**The task:** Range to reproduce from the entries below: the line with "ATOM 126 C CA", the line with "ATOM 144 C CA", and every line in between. Give them exactly and give nothing else.

**Data excerpts:**
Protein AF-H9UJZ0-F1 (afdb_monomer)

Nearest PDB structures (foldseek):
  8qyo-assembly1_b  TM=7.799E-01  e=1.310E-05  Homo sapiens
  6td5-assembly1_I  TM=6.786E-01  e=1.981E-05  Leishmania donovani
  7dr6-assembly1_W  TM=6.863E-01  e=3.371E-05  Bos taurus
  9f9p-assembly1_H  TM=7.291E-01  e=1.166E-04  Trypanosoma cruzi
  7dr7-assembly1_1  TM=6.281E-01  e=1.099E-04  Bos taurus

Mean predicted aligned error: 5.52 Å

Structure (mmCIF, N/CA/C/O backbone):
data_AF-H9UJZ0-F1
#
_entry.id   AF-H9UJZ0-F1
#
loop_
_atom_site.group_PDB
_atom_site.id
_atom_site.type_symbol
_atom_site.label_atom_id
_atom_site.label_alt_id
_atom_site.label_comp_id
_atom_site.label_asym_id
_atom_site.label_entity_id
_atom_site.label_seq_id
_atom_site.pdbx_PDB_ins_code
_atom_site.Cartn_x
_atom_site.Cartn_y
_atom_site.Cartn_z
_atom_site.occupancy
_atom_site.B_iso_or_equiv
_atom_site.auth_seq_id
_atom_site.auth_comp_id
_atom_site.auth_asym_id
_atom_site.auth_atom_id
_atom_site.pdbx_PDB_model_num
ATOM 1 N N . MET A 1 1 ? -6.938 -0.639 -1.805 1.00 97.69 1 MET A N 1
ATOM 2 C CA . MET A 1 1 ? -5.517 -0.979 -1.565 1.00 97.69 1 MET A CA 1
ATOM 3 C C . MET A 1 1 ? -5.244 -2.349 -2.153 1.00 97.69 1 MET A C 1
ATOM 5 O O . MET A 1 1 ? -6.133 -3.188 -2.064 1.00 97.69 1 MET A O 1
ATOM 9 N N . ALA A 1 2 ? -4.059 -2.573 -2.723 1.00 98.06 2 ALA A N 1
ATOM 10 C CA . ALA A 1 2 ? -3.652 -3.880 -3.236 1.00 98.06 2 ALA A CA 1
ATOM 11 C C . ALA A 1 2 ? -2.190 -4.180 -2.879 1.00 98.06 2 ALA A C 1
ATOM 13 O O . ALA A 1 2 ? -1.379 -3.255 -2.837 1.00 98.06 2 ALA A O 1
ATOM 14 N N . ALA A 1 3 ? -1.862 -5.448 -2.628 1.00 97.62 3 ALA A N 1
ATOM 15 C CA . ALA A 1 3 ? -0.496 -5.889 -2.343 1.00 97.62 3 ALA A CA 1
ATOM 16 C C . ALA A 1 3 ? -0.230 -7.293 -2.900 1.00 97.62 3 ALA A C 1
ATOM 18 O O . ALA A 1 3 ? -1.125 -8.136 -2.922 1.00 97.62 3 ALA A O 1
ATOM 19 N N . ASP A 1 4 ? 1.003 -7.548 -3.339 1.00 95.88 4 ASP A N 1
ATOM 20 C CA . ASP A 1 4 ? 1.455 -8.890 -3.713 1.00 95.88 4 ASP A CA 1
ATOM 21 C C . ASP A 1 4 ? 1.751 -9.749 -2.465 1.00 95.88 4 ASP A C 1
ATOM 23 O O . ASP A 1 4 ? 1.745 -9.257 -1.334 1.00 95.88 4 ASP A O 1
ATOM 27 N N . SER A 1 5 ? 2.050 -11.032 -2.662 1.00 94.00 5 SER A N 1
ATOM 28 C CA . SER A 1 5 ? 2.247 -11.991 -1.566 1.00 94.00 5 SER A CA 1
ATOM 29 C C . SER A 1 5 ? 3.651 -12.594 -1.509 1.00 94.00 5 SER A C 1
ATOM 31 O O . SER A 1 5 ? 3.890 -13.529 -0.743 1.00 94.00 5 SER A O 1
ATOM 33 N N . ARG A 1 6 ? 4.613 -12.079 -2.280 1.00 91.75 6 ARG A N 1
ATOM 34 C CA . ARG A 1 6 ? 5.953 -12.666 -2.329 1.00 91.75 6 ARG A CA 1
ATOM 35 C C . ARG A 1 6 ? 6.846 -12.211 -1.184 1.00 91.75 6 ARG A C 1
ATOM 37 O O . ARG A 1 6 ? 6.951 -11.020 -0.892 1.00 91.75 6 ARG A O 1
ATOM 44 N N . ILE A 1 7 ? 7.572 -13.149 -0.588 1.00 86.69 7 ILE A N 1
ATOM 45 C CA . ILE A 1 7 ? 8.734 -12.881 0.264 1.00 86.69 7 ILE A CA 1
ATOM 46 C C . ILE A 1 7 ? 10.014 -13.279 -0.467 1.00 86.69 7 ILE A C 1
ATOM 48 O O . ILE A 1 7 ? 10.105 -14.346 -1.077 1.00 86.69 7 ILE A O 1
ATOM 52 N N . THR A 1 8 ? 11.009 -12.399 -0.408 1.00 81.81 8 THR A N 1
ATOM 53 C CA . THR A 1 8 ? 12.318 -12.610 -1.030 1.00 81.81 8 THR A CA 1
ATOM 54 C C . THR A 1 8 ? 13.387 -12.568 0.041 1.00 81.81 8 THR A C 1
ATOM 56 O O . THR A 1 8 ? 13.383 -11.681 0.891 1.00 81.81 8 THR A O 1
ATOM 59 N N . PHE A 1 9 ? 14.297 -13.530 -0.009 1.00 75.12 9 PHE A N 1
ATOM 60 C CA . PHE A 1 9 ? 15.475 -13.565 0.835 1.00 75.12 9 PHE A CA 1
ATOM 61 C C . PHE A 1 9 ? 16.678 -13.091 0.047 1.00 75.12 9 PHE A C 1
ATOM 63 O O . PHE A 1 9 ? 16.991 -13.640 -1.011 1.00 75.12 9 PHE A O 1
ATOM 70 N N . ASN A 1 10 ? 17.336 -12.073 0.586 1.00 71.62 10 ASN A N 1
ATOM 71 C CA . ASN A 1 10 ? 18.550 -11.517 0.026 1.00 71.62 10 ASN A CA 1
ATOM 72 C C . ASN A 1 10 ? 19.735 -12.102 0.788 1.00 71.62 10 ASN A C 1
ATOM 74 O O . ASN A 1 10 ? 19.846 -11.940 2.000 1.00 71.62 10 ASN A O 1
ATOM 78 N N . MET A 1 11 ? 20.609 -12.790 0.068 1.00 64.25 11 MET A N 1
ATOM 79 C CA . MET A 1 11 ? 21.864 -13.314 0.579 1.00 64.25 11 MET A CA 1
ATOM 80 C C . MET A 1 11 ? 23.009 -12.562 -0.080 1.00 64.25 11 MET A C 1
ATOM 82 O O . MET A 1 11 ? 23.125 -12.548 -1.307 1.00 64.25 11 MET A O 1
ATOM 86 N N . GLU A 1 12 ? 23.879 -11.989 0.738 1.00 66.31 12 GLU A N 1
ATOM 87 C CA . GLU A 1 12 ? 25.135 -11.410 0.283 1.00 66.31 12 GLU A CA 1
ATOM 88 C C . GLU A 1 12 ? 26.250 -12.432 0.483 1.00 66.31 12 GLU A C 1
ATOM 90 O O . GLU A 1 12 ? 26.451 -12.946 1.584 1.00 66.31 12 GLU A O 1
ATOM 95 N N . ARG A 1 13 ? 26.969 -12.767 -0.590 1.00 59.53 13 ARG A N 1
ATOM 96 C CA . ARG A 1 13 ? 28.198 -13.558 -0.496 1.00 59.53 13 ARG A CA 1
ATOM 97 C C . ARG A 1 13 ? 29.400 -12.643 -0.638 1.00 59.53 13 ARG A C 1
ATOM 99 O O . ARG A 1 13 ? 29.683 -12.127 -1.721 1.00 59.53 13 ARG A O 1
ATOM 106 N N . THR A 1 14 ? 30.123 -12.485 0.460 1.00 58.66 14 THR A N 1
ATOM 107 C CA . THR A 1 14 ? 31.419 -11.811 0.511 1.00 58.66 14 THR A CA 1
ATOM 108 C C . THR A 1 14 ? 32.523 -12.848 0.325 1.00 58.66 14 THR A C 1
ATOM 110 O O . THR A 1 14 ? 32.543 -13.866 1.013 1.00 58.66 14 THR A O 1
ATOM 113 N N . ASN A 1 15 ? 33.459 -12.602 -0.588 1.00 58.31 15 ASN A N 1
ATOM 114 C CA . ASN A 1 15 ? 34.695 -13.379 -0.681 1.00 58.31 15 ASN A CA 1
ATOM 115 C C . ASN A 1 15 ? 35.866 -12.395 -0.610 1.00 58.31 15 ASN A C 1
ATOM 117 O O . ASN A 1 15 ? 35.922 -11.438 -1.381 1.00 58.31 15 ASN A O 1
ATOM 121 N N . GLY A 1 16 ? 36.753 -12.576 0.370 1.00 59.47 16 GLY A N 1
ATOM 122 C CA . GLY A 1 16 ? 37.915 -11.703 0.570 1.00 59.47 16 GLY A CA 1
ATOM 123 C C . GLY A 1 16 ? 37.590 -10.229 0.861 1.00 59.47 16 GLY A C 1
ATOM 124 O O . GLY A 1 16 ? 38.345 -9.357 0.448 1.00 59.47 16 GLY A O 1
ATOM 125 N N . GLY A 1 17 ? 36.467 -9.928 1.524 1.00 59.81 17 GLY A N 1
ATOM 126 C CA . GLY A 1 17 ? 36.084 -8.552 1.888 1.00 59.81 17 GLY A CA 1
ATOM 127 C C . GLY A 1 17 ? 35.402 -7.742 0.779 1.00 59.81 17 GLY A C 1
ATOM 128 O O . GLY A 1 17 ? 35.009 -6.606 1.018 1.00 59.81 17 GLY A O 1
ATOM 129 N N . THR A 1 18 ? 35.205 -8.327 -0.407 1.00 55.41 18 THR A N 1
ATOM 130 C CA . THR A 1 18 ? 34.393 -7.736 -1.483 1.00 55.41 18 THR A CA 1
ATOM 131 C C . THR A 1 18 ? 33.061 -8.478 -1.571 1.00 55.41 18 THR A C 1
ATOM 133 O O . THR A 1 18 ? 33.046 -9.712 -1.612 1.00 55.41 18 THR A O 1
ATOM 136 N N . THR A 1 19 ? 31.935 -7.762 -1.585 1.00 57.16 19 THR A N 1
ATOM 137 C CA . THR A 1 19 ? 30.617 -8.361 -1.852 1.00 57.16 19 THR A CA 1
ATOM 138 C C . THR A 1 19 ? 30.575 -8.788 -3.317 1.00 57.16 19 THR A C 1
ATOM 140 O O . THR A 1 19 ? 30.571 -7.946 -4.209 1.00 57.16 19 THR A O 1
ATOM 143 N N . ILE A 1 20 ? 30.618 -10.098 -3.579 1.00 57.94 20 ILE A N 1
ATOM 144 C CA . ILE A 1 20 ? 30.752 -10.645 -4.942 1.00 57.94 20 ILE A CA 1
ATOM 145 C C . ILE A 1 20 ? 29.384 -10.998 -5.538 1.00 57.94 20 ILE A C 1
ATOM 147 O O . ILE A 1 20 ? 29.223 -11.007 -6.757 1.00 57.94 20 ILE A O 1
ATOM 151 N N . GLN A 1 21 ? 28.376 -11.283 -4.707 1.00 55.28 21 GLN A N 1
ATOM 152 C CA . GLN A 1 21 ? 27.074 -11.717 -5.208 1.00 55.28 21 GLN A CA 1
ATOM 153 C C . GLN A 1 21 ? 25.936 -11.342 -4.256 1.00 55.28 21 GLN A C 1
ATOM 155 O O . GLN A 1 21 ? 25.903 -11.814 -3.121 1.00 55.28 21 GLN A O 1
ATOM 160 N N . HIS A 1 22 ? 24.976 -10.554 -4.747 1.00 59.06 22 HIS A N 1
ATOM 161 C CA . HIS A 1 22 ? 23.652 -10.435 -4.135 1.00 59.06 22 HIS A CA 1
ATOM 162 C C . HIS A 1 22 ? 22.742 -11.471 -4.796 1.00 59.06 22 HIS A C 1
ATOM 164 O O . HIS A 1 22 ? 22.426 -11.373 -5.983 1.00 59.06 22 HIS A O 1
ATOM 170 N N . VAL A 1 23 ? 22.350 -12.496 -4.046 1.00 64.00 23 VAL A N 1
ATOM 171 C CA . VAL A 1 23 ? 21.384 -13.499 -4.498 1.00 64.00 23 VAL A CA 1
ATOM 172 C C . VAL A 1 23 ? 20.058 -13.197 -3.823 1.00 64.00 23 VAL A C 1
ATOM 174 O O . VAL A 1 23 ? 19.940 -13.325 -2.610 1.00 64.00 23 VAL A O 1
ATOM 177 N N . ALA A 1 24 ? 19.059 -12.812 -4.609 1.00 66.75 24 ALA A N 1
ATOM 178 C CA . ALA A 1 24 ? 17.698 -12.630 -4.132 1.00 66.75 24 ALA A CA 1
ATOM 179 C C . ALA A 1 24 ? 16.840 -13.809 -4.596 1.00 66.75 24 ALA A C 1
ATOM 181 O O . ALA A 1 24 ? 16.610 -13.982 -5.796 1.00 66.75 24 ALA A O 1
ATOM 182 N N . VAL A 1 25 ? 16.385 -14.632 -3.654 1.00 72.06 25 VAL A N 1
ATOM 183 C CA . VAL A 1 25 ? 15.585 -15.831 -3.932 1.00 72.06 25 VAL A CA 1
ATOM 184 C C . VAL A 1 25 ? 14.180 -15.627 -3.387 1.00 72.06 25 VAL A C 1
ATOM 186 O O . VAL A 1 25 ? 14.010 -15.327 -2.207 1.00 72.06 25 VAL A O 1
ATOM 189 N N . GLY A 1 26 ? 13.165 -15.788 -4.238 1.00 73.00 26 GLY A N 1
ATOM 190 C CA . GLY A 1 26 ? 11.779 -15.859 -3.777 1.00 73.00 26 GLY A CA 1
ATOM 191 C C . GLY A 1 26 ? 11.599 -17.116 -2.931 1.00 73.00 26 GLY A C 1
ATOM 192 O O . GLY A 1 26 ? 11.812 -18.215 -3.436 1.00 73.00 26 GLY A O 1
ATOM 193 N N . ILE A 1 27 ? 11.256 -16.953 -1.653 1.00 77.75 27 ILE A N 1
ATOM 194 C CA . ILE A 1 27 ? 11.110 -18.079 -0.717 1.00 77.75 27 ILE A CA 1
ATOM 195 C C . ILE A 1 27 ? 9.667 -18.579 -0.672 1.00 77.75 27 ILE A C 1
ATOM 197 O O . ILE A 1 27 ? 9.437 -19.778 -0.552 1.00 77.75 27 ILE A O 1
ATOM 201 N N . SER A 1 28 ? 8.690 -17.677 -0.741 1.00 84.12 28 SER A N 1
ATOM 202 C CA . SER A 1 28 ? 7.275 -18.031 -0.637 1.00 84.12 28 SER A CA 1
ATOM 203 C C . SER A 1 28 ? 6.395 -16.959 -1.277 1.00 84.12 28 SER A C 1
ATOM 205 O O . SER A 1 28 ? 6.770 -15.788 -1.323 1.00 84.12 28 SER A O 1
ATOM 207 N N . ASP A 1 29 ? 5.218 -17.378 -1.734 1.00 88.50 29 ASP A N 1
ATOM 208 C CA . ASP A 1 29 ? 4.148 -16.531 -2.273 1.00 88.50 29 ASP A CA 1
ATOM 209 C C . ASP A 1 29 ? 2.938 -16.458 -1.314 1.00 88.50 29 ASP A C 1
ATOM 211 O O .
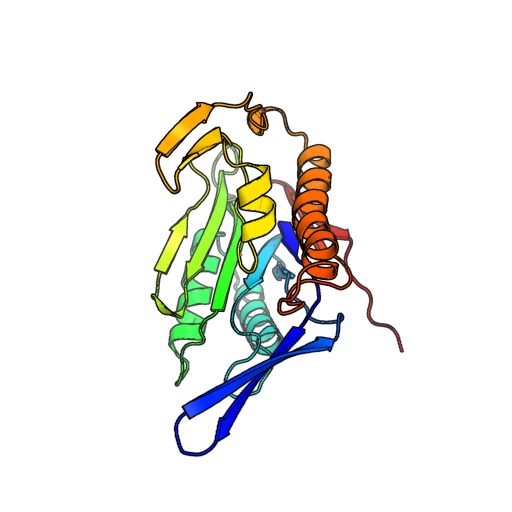 ASP A 1 29 ? 1.834 -16.100 -1.717 1.00 88.50 29 ASP A O 1
ATOM 215 N N . ALA A 1 30 ? 3.142 -16.796 -0.035 1.00 87.06 30 ALA A N 1
ATOM 216 C CA . ALA A 1 30 ? 2.114 -16.786 1.010 1.00 87.06 30 ALA A CA 1
ATOM 217 C C . ALA A 1 30 ? 2.257 -15.623 2.013 1.00 87.06 30 ALA A C 1
ATOM 219 O O . ALA A 1 30 ? 1.556 -15.586 3.023 1.00 87.06 30 ALA A O 1
ATOM 220 N N . ASN A 1 31 ? 3.157 -14.665 1.772 1.00 90.19 31 ASN A N 1
ATOM 221 C CA . ASN A 1 31 ? 3.397 -13.564 2.703 1.00 90.19 31 ASN A CA 1
ATOM 222 C C . ASN A 1 31 ? 2.199 -12.606 2.764 1.00 90.19 31 ASN A C 1
ATOM 224 O O . ASN A 1 31 ? 1.604 -12.267 1.738 1.00 90.19 31 ASN A O 1
ATOM 228 N N . ARG A 1 32 ? 1.856 -12.115 3.956 1.00 92.19 32 ARG A N 1
ATOM 229 C CA . ARG A 1 32 ? 0.793 -11.118 4.126 1.00 92.19 32 ARG A CA 1
ATOM 230 C C . ARG A 1 32 ? 1.395 -9.716 4.147 1.00 92.19 32 ARG A C 1
ATOM 232 O O . ARG A 1 32 ? 2.145 -9.375 5.056 1.00 92.19 32 ARG A O 1
ATOM 239 N N . LYS A 1 33 ? 1.052 -8.917 3.132 1.00 95.69 33 LYS A N 1
ATOM 240 C CA . LYS A 1 33 ? 1.501 -7.524 2.979 1.00 95.69 33 LYS A CA 1
ATOM 241 C C . LYS A 1 33 ? 0.379 -6.493 3.103 1.00 95.69 33 LYS A C 1
ATOM 243 O O . LYS A 1 33 ? 0.644 -5.301 2.990 1.00 95.69 33 LYS A O 1
ATOM 248 N N . LEU A 1 34 ? -0.858 -6.938 3.310 1.00 97.75 34 LEU A N 1
ATOM 249 C CA . LEU A 1 34 ? -2.036 -6.091 3.461 1.00 97.75 34 LEU A CA 1
ATOM 250 C C . LEU A 1 34 ? -2.857 -6.589 4.649 1.00 97.75 34 LEU A C 1
ATOM 252 O O . LEU A 1 34 ? -3.089 -7.786 4.803 1.00 97.75 34 LEU A O 1
ATOM 256 N N . PHE A 1 35 ? -3.265 -5.653 5.491 1.00 98.12 35 PHE A N 1
ATOM 257 C CA
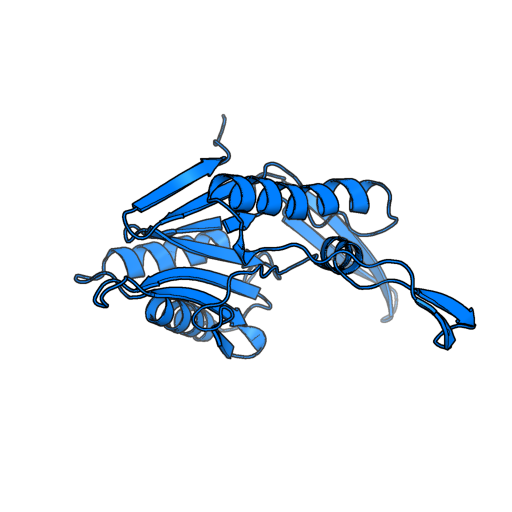 . PHE A 1 35 ? -3.903 -5.875 6.779 1.00 98.12 35 PHE A CA 1
ATOM 258 C C . PHE A 1 35 ? -5.082 -4.915 6.929 1.00 98.12 35 PHE A C 1
ATOM 260 O O . PHE A 1 35 ? -5.163 -3.895 6.236 1.00 98.12 35 PHE A O 1
ATOM 267 N N . ARG A 1 36 ? -5.995 -5.238 7.842 1.00 98.00 36 ARG A N 1
ATOM 268 C CA . ARG A 1 36 ? -7.205 -4.461 8.108 1.00 98.00 36 ARG A CA 1
ATOM 269 C C . ARG A 1 36 ? -7.482 -4.457 9.612 1.00 98.00 36 ARG A C 1
ATOM 271 O O . ARG A 1 36 ? -7.542 -5.533 10.196 1.00 98.00 36 ARG A O 1
ATOM 278 N N . THR A 1 37 ? -7.681 -3.281 10.201 1.00 97.50 37 THR A N 1
ATOM 279 C CA . THR A 1 37 ? -8.140 -3.129 11.596 1.00 97.50 37 THR A CA 1
ATOM 280 C C . THR A 1 37 ? -9.634 -3.453 11.722 1.00 97.50 37 THR A C 1
ATOM 282 O O . THR A 1 37 ? -10.376 -3.387 10.733 1.00 97.50 37 THR A O 1
ATOM 285 N N . ALA A 1 38 ? -10.127 -3.713 12.934 1.00 94.81 38 ALA A N 1
ATOM 286 C CA . ALA A 1 38 ? -11.561 -3.858 13.208 1.00 94.81 38 ALA A CA 1
ATOM 287 C C . ALA A 1 38 ? -12.357 -2.590 12.841 1.00 94.81 38 ALA A C 1
ATOM 289 O O . ALA A 1 38 ? -13.492 -2.671 12.370 1.00 94.81 38 ALA A O 1
ATOM 290 N N . ALA A 1 39 ? -11.727 -1.418 12.973 1.00 93.19 39 ALA A N 1
ATOM 291 C CA . ALA A 1 39 ? -12.268 -0.124 12.548 1.00 93.19 39 ALA A CA 1
ATOM 292 C C . ALA A 1 39 ? -12.333 0.058 11.019 1.00 93.19 39 ALA A C 1
ATOM 294 O O . ALA A 1 39 ? -12.857 1.053 10.524 1.00 93.19 39 ALA A O 1
ATOM 295 N N . GLY A 1 40 ? -11.779 -0.887 10.260 1.00 96.00 40 GLY A N 1
ATOM 296 C CA . GLY A 1 40 ? -11.805 -0.885 8.809 1.00 96.00 40 GLY A CA 1
ATOM 297 C C . GLY A 1 40 ? -10.701 -0.070 8.135 1.00 96.00 40 GLY A C 1
ATOM 298 O O . GLY A 1 40 ? -10.801 0.159 6.928 1.00 96.00 40 GLY A O 1
ATOM 299 N N . ILE A 1 41 ? -9.654 0.312 8.868 1.00 98.19 41 ILE A N 1
ATOM 300 C CA . ILE A 1 41 ? -8.459 0.978 8.333 1.00 98.19 41 ILE A CA 1
ATOM 301 C C . ILE A 1 41 ? -7.550 -0.083 7.709 1.00 98.19 41 ILE A C 1
ATOM 303 O O . ILE A 1 41 ? -7.284 -1.120 8.315 1.00 98.19 41 ILE A O 1
ATOM 307 N N . GLY A 1 42 ? -7.090 0.162 6.486 1.00 98.50 42 GLY A N 1
ATOM 308 C CA . GLY A 1 42 ? -6.150 -0.703 5.785 1.00 98.50 42 GLY A CA 1
ATOM 309 C C . GLY A 1 42 ? -4.704 -0.315 6.065 1.00 98.50 42 GLY A C 1
ATOM 310 O O . GLY A 1 42 ? -4.374 0.870 6.088 1.00 98.50 42 GLY A O 1
ATOM 311 N N . ILE A 1 43 ? -3.839 -1.311 6.236 1.00 98.69 43 ILE A N 1
ATOM 312 C CA . ILE A 1 43 ? -2.395 -1.133 6.418 1.00 98.69 43 ILE A CA 1
ATOM 313 C C . ILE A 1 43 ? -1.687 -2.043 5.419 1.00 98.69 43 ILE A C 1
ATOM 315 O O . ILE A 1 43 ? -1.875 -3.256 5.458 1.00 98.69 43 ILE A O 1
ATOM 319 N N . SER A 1 44 ? -0.879 -1.488 4.518 1.00 98.00 44 SER A N 1
ATOM 320 C CA . SER A 1 44 ? 0.009 -2.274 3.656 1.00 98.00 44 SER A CA 1
ATOM 321 C C . SER A 1 44 ? 1.465 -2.049 4.013 1.00 98.00 44 SER A C 1
ATOM 323 O O . SER A 1 44 ? 1.825 -0.942 4.400 1.00 98.00 44 SER A O 1
ATOM 325 N N . VAL A 1 45 ? 2.300 -3.067 3.825 1.00 97.19 45 VAL A N 1
ATOM 326 C CA . VAL A 1 45 ? 3.721 -3.064 4.196 1.00 97.19 45 VAL A CA 1
ATOM 327 C C . VAL A 1 45 ? 4.614 -3.413 3.005 1.00 97.19 45 VAL A C 1
ATOM 329 O O . VAL A 1 45 ? 4.294 -4.292 2.202 1.00 97.19 45 VAL A O 1
ATOM 332 N N . TYR A 1 46 ? 5.748 -2.727 2.894 1.00 95.31 46 TYR A N 1
ATOM 333 C CA . TYR A 1 46 ? 6.792 -2.987 1.903 1.00 95.31 46 TYR A CA 1
ATOM 334 C C . TYR A 1 46 ? 8.167 -2.576 2.443 1.00 95.31 46 TYR A C 1
ATOM 336 O O . TYR A 1 46 ? 8.276 -1.824 3.408 1.00 95.31 46 TYR A O 1
ATOM 344 N N . GLY A 1 47 ? 9.230 -3.080 1.815 1.00 91.81 47 GLY A N 1
ATOM 345 C CA . GLY A 1 47 ? 10.597 -2.970 2.329 1.00 91.81 47 GLY A CA 1
ATOM 346 C C . GLY A 1 47 ? 11.040 -4.268 3.001 1.00 91.81 47 GLY A C 1
ATOM 347 O O . GLY A 1 47 ? 10.733 -5.356 2.501 1.00 91.81 47 GLY A O 1
ATOM 348 N N . ALA A 1 48 ? 11.782 -4.162 4.102 1.00 85.56 48 ALA A N 1
ATOM 349 C CA . ALA A 1 48 ? 12.294 -5.313 4.836 1.00 85.56 48 ALA A CA 1
ATOM 350 C C . ALA A 1 48 ? 11.161 -6.251 5.299 1.00 85.56 48 ALA A C 1
ATOM 352 O O . ALA A 1 48 ? 10.152 -5.829 5.853 1.00 85.56 48 ALA A O 1
ATOM 353 N N . ALA A 1 49 ? 11.332 -7.555 5.072 1.00 79.06 49 ALA A N 1
ATOM 354 C CA . ALA A 1 49 ? 10.296 -8.552 5.358 1.00 79.06 49 ALA A CA 1
ATOM 355 C C . ALA A 1 49 ? 10.339 -9.106 6.797 1.00 79.06 49 ALA A C 1
ATOM 357 O O . ALA A 1 49 ? 9.447 -9.860 7.192 1.00 79.06 49 ALA A O 1
ATOM 358 N N . ALA A 1 50 ? 11.373 -8.768 7.572 1.00 80.19 50 ALA A N 1
ATOM 359 C CA . ALA A 1 50 ? 11.595 -9.290 8.914 1.00 80.19 50 ALA A CA 1
ATOM 360 C C . ALA A 1 50 ? 12.312 -8.275 9.814 1.00 80.19 50 ALA A C 1
ATOM 362 O O . ALA A 1 50 ? 13.115 -7.471 9.340 1.00 80.19 50 ALA A O 1
ATOM 363 N N . VAL A 1 51 ? 12.060 -8.382 11.117 1.00 80.75 51 VAL A N 1
ATOM 364 C CA . VAL A 1 51 ? 12.774 -7.680 12.189 1.00 80.75 51 VAL A CA 1
ATOM 365 C C . VAL A 1 51 ? 13.462 -8.739 13.044 1.00 80.75 51 VAL A C 1
ATOM 367 O O . VAL A 1 51 ? 12.804 -9.661 13.517 1.00 80.75 51 VAL A O 1
ATOM 370 N N . GLY A 1 52 ? 14.788 -8.674 13.200 1.00 73.56 52 GLY A N 1
ATOM 371 C CA . GLY A 1 52 ? 15.523 -9.648 14.023 1.00 73.56 52 GLY A CA 1
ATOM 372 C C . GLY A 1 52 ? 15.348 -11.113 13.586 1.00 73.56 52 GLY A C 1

**Result of the task:**
ATOM 126 C CA . GLY A 1 17 ? 36.084 -8.552 1.888 1.00 59.81 17 GLY A CA 1
ATOM 127 C C . GLY A 1 17 ? 35.402 -7.742 0.779 1.00 59.81 17 GLY A C 1
ATOM 128 O O . GLY A 1 17 ? 35.009 -6.606 1.018 1.00 59.81 17 GLY A O 1
ATOM 129 N N . THR A 1 18 ? 35.205 -8.327 -0.407 1.00 55.41 18 THR A N 1
ATOM 130 C CA . THR A 1 18 ? 34.393 -7.736 -1.483 1.00 55.41 18 THR A CA 1
ATOM 131 C C . THR A 1 18 ? 33.061 -8.478 -1.571 1.00 55.41 18 THR A C 1
ATOM 133 O O . THR A 1 18 ? 33.046 -9.712 -1.612 1.00 55.41 18 THR A O 1
ATOM 136 N N . THR A 1 19 ? 31.935 -7.762 -1.585 1.00 57.16 19 THR A N 1
ATOM 137 C CA . THR A 1 19 ? 30.617 -8.361 -1.852 1.00 57.16 19 THR A CA 1
ATOM 138 C C . THR A 1 19 ? 30.575 -8.788 -3.317 1.00 57.16 19 THR A C 1
ATOM 140 O O . THR A 1 19 ? 30.571 -7.946 -4.209 1.00 57.16 19 THR A O 1
ATOM 143 N N . ILE A 1 20 ? 30.618 -10.098 -3.579 1.00 57.94 20 ILE A N 1
ATOM 144 C CA . ILE A 1 20 ? 30.752 -10.645 -4.942 1.00 57.94 20 ILE A CA 1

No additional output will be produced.